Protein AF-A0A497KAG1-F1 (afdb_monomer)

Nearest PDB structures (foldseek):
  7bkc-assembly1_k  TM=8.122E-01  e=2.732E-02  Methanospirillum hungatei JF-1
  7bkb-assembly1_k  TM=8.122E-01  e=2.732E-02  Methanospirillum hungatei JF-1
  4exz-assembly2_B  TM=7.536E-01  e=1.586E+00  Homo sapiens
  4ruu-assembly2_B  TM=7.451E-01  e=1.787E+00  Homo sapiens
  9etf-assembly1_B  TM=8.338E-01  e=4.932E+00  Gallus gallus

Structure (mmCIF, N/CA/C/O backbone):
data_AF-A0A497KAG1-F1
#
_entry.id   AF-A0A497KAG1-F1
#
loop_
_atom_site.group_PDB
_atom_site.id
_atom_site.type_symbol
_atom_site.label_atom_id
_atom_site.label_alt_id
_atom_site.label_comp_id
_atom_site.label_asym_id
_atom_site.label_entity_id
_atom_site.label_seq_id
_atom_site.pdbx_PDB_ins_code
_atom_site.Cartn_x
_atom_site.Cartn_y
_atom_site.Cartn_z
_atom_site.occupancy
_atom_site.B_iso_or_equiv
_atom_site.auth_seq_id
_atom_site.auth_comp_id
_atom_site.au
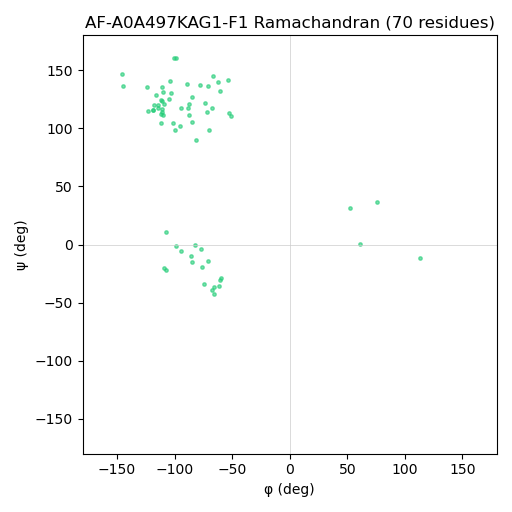th_asym_id
_atom_site.auth_atom_id
_atom_site.pdbx_PDB_model_num
ATOM 1 N N . MET A 1 1 ? 22.689 -10.158 -13.591 1.00 50.69 1 MET A N 1
ATOM 2 C CA . MET A 1 1 ? 22.760 -8.715 -13.927 1.00 50.69 1 MET A CA 1
ATOM 3 C C . MET A 1 1 ? 22.190 -7.969 -12.732 1.00 50.69 1 MET A C 1
ATOM 5 O O . MET A 1 1 ? 21.135 -8.408 -12.291 1.00 50.69 1 MET A O 1
ATOM 9 N N . PRO A 1 2 ? 22.884 -6.991 -12.122 1.00 53
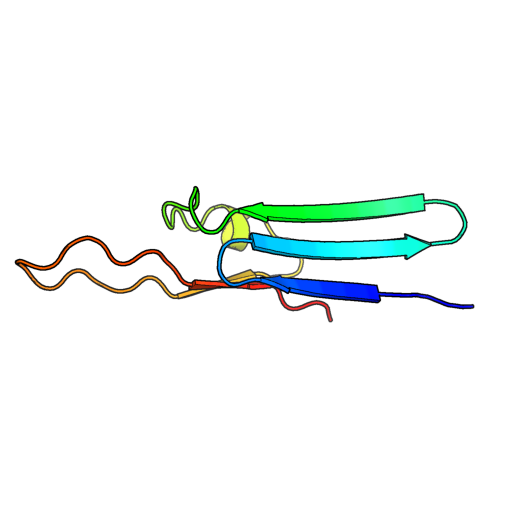.31 2 PRO A N 1
ATOM 10 C CA . PRO A 1 2 ? 22.587 -6.571 -10.754 1.00 53.31 2 PRO A CA 1
ATOM 11 C C . PRO A 1 2 ? 21.243 -5.840 -10.712 1.00 53.31 2 PRO A C 1
ATOM 13 O O . PRO A 1 2 ? 21.140 -4.671 -11.067 1.00 53.31 2 PRO A O 1
ATOM 16 N N . MET A 1 3 ? 20.201 -6.574 -10.333 1.00 57.75 3 MET A N 1
ATOM 17 C CA . MET A 1 3 ? 18.903 -6.034 -9.961 1.00 57.75 3 MET A CA 1
ATOM 18 C C . MET A 1 3 ? 19.050 -5.588 -8.516 1.00 57.75 3 MET A C 1
ATOM 20 O O . MET A 1 3 ? 18.908 -6.396 -7.602 1.00 57.75 3 MET A O 1
ATOM 24 N N . GLN A 1 4 ? 19.444 -4.333 -8.312 1.00 66.00 4 GLN A N 1
ATOM 25 C CA . GLN A 1 4 ? 19.449 -3.786 -6.967 1.00 66.00 4 GLN A CA 1
ATOM 26 C C . GLN A 1 4 ? 18.043 -3.273 -6.679 1.00 66.00 4 GLN A C 1
ATOM 28 O O . GLN A 1 4 ? 17.599 -2.261 -7.227 1.00 66.00 4 GLN A O 1
ATOM 33 N N . ILE A 1 5 ? 17.344 -4.042 -5.858 1.00 70.12 5 ILE A N 1
ATOM 34 C CA . ILE A 1 5 ? 16.107 -3.636 -5.212 1.00 70.12 5 ILE A CA 1
ATOM 35 C C . ILE A 1 5 ? 16.521 -2.940 -3.919 1.00 70.12 5 ILE A C 1
ATOM 37 O O . ILE A 1 5 ? 17.227 -3.524 -3.093 1.00 70.12 5 ILE A O 1
ATOM 41 N N . LEU A 1 6 ? 16.127 -1.681 -3.775 1.00 70.81 6 LEU A N 1
ATOM 42 C CA . LEU A 1 6 ? 16.341 -0.888 -2.572 1.00 70.81 6 LEU A CA 1
ATOM 43 C C . LEU A 1 6 ? 14.968 -0.655 -1.944 1.00 70.81 6 LEU A C 1
ATOM 45 O O . LEU A 1 6 ? 14.113 0.011 -2.525 1.00 70.81 6 LEU A O 1
ATOM 49 N N . ARG A 1 7 ? 14.751 -1.250 -0.771 1.00 73.00 7 ARG A N 1
ATOM 50 C CA . ARG A 1 7 ? 13.576 -0.999 0.063 1.00 73.00 7 ARG A CA 1
ATOM 51 C C . ARG A 1 7 ? 14.042 -0.250 1.299 1.00 73.00 7 ARG A C 1
ATOM 53 O O . ARG A 1 7 ? 14.763 -0.812 2.120 1.00 73.00 7 ARG A O 1
ATOM 60 N N . GLU A 1 8 ? 13.606 0.994 1.431 1.00 74.62 8 GLU A N 1
ATOM 61 C CA . GLU A 1 8 ? 13.800 1.788 2.639 1.00 74.62 8 GLU A CA 1
ATOM 62 C C . GLU A 1 8 ? 12.444 1.967 3.318 1.00 74.62 8 GLU A C 1
ATOM 64 O O . GLU A 1 8 ? 11.531 2.618 2.804 1.00 74.62 8 GLU A O 1
ATOM 69 N N . GLU A 1 9 ? 12.293 1.333 4.477 1.00 64.94 9 GLU A N 1
ATOM 70 C CA . GLU A 1 9 ? 11.108 1.473 5.309 1.00 64.94 9 GLU A CA 1
ATOM 71 C C . GLU A 1 9 ? 11.428 2.428 6.457 1.00 64.94 9 GLU A C 1
ATOM 73 O O . GLU A 1 9 ? 12.129 2.073 7.401 1.00 64.94 9 GLU A O 1
ATOM 78 N N . SER A 1 10 ? 10.931 3.661 6.358 1.00 66.31 10 SER A N 1
ATOM 79 C CA . SER A 1 10 ? 10.983 4.634 7.449 1.00 66.31 10 SER A CA 1
ATOM 80 C C . SER A 1 10 ? 9.630 4.709 8.166 1.00 66.31 10 SER A C 1
ATOM 82 O O . SER A 1 10 ? 8.588 4.293 7.638 1.00 66.31 10 SER A O 1
ATOM 84 N N . GLU A 1 11 ? 9.632 5.234 9.393 1.00 59.47 11 GLU A N 1
ATOM 85 C CA . GLU A 1 11 ? 8.430 5.337 10.234 1.00 59.47 11 GLU A CA 1
ATOM 86 C C . GLU A 1 11 ? 7.316 6.189 9.590 1.00 59.47 11 GLU A C 1
ATOM 88 O O . GLU A 1 11 ? 6.134 5.923 9.809 1.00 59.47 11 GLU A O 1
ATOM 93 N N . SER A 1 12 ? 7.668 7.163 8.743 1.00 63.78 12 SER A N 1
ATOM 94 C CA . SER A 1 12 ? 6.730 8.079 8.074 1.00 63.78 12 SER A CA 1
ATOM 95 C C . SER A 1 12 ? 6.573 7.842 6.568 1.00 63.78 12 SER A C 1
ATOM 97 O O . SER A 1 12 ? 5.558 8.236 5.992 1.00 63.78 12 SER A O 1
ATOM 99 N N . SER A 1 13 ? 7.522 7.167 5.913 1.00 73.38 13 SER A N 1
ATOM 100 C CA . SER A 1 13 ? 7.482 6.937 4.466 1.00 73.38 13 SER A CA 1
ATOM 101 C C . SER A 1 13 ? 8.068 5.584 4.058 1.00 73.38 13 SER A C 1
ATOM 103 O O . SER A 1 13 ? 8.988 5.061 4.684 1.00 73.38 13 SER A O 1
ATOM 105 N N . LEU A 1 14 ? 7.512 4.992 3.008 1.00 80.75 14 LEU A N 1
ATOM 106 C CA . LEU A 1 14 ? 8.003 3.761 2.402 1.00 80.75 14 LEU A CA 1
ATOM 107 C C . LEU A 1 14 ? 8.493 4.099 0.994 1.00 80.75 14 LEU A C 1
ATOM 109 O O . LEU A 1 14 ? 7.724 4.594 0.171 1.00 80.75 14 LEU A O 1
ATOM 113 N N . LEU A 1 15 ? 9.775 3.853 0.741 1.00 81.31 15 LEU A N 1
ATOM 114 C CA . LEU A 1 15 ? 10.412 4.038 -0.556 1.00 81.31 15 LEU A CA 1
ATOM 115 C C . LEU A 1 15 ? 10.774 2.662 -1.124 1.00 81.31 15 LEU A C 1
ATOM 117 O O . LEU A 1 15 ? 11.494 1.885 -0.496 1.00 81.31 15 LEU A O 1
ATOM 121 N N . ILE A 1 16 ? 10.274 2.374 -2.322 1.00 84.25 16 ILE A N 1
ATOM 122 C CA . ILE A 1 16 ? 10.680 1.223 -3.128 1.00 84.25 16 ILE A CA 1
ATOM 123 C C . ILE A 1 16 ? 11.361 1.758 -4.381 1.00 84.25 16 ILE A C 1
ATOM 125 O O . ILE A 1 16 ? 10.730 2.429 -5.200 1.00 84.25 16 ILE A O 1
ATOM 129 N N . GLU A 1 17 ? 12.639 1.445 -4.551 1.00 83.31 17 GLU A N 1
ATOM 130 C CA . GLU A 1 17 ? 13.390 1.764 -5.758 1.00 83.31 17 GLU A CA 1
ATOM 131 C C . GLU A 1 17 ? 13.842 0.495 -6.480 1.00 83.31 17 GLU A C 1
ATOM 133 O O . GLU A 1 17 ? 14.505 -0.384 -5.924 1.00 83.31 17 GLU A O 1
ATOM 138 N N . ARG A 1 18 ? 13.537 0.441 -7.77
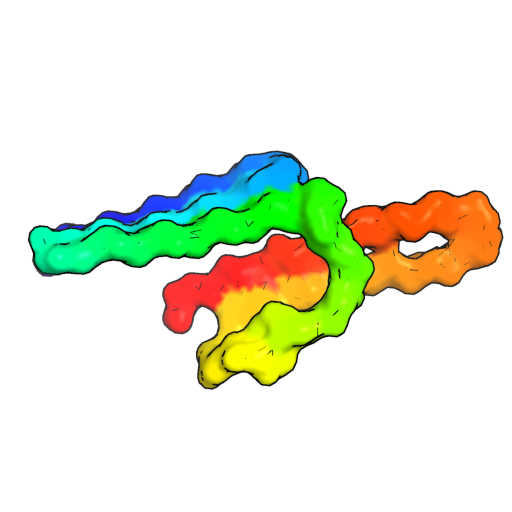8 1.00 84.12 18 ARG A N 1
ATOM 139 C CA . ARG A 1 18 ? 14.026 -0.581 -8.703 1.00 84.12 18 ARG A CA 1
ATOM 140 C C . ARG A 1 18 ? 14.981 0.062 -9.692 1.00 84.12 18 ARG A C 1
ATOM 142 O O . ARG A 1 18 ? 14.565 0.749 -10.633 1.00 84.12 18 ARG A O 1
ATOM 149 N N . ARG A 1 19 ? 16.279 -0.176 -9.497 1.00 81.88 19 ARG A N 1
ATOM 150 C CA . ARG A 1 19 ? 17.331 0.342 -10.378 1.00 81.88 19 ARG A CA 1
ATOM 151 C C . ARG A 1 19 ? 17.715 -0.706 -11.418 1.00 81.88 19 ARG A C 1
ATOM 153 O O . ARG A 1 19 ? 18.459 -1.641 -1
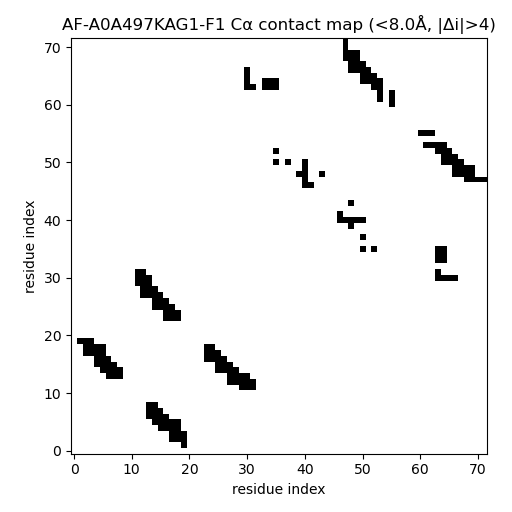1.133 1.00 81.88 19 ARG A O 1
ATOM 160 N N . HIS A 1 20 ? 17.217 -0.533 -12.641 1.00 80.81 20 HIS A N 1
ATOM 161 C CA . HIS A 1 20 ? 17.689 -1.265 -13.817 1.00 80.81 20 HIS A CA 1
ATOM 162 C C . HIS A 1 20 ? 18.677 -0.406 -14.613 1.00 80.81 20 HIS A C 1
ATOM 164 O O . HIS A 1 20 ? 18.671 0.815 -14.521 1.00 80.81 20 HIS A O 1
ATOM 170 N N . TRP A 1 21 ? 19.485 -1.036 -15.468 1.00 76.56 21 TRP A N 1
ATOM 171 C CA . TRP A 1 21 ? 20.510 -0.343 -16.262 1.00 76.56 21 TRP A CA 1
ATOM 172 C C . TRP A 1 21 ? 19.944 0.735 -17.211 1.00 76.56 21 TRP A C 1
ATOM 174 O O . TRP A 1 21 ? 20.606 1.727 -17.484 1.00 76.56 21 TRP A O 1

┄┄┄┄┄┄┄┄┄┄┄┄┄┄┄┄┄┄┄┄

◆ **PROBLEM REQUIREMENTS**: In the copy, include exactly the lines from the one with "ATOM 125 O O" through the final line of the data, both ends included, and no pictures.

◆ **REPLY**:
ATOM 125 O O . ILE A 1 16 ? 10.730 2.429 -5.200 1.00 84.25 16 ILE A O 1
ATOM 129 N N . GLU A 1 17 ? 12.639 1.445 -4.551 1.00 83.31 17 GLU A N 1
ATOM 130 C CA . GLU A 1 17 ? 13.390 1.764 -5.758 1.00 83.31 17 GLU A CA 1
ATOM 131 C C . GLU A 1 17 ? 13.842 0.495 -6.480 1.00 83.31 17 GLU A C 1
ATOM 133 O O . GLU A 1 17 ? 14.505 -0.384 -5.924 1.00 83.31 17 GLU A O 1
ATOM 138 N N . ARG A 1 18 ? 13.537 0.441 -7.77
8 1.00 84.12 18 ARG A N 1
ATOM 139 C CA . ARG A 1 18 ? 14.026 -0.581 -8.703 1.00 84.12 18 ARG A CA 1
ATOM 140 C C . ARG A 1 18 ? 14.981 0.062 -9.692 1.00 84.12 18 ARG A C 1
ATOM 142 O O . ARG A 1 18 ? 14.565 0.749 -10.633 1.00 84.12 18 ARG A O 1
ATOM 149 N N . ARG A 1 19 ? 16.279 -0.176 -9.497 1.00 81.88 19 ARG A N 1
ATOM 150 C CA . ARG A 1 19 ? 17.331 0.342 -10.378 1.00 81.88 19 ARG A CA 1
ATOM 151 C C . ARG A 1 19 ? 17.715 -0.706 -11.418 1.00 81.88 19 ARG A C 1
ATOM 153 O O . ARG A 1 19 ? 18.459 -1.641 -1
1.133 1.00 81.88 19 ARG A O 1
ATOM 160 N N . HIS A 1 20 ? 17.217 -0.533 -12.641 1.00 80.81 20 HIS A N 1
ATOM 161 C CA . HIS A 1 20 ? 17.689 -1.265 -13.817 1.00 80.81 20 HIS A CA 1
ATOM 162 C C . HIS A 1 20 ? 18.677 -0.406 -14.613 1.00 80.81 20 HIS A C 1
ATOM 164 O O . HIS A 1 20 ? 18.671 0.815 -14.521 1.00 80.81 20 HIS A O 1
ATOM 170 N N . TRP A 1 21 ? 19.485 -1.036 -15.468 1.00 76.56 21 TRP A N 1
ATOM 171 C CA . TRP A 1 21 ? 20.510 -0.343 -16.262 1.00 76.56 21 TRP A CA 1
ATOM 172 C C . TRP A 1 21 ? 19.944 0.735 -17.211 1.00 76.56 21 TRP A C 1
ATOM 174 O O . TRP A 1 21 ? 20.606 1.727 -17.484 1.00 76.56 21 TRP A O 1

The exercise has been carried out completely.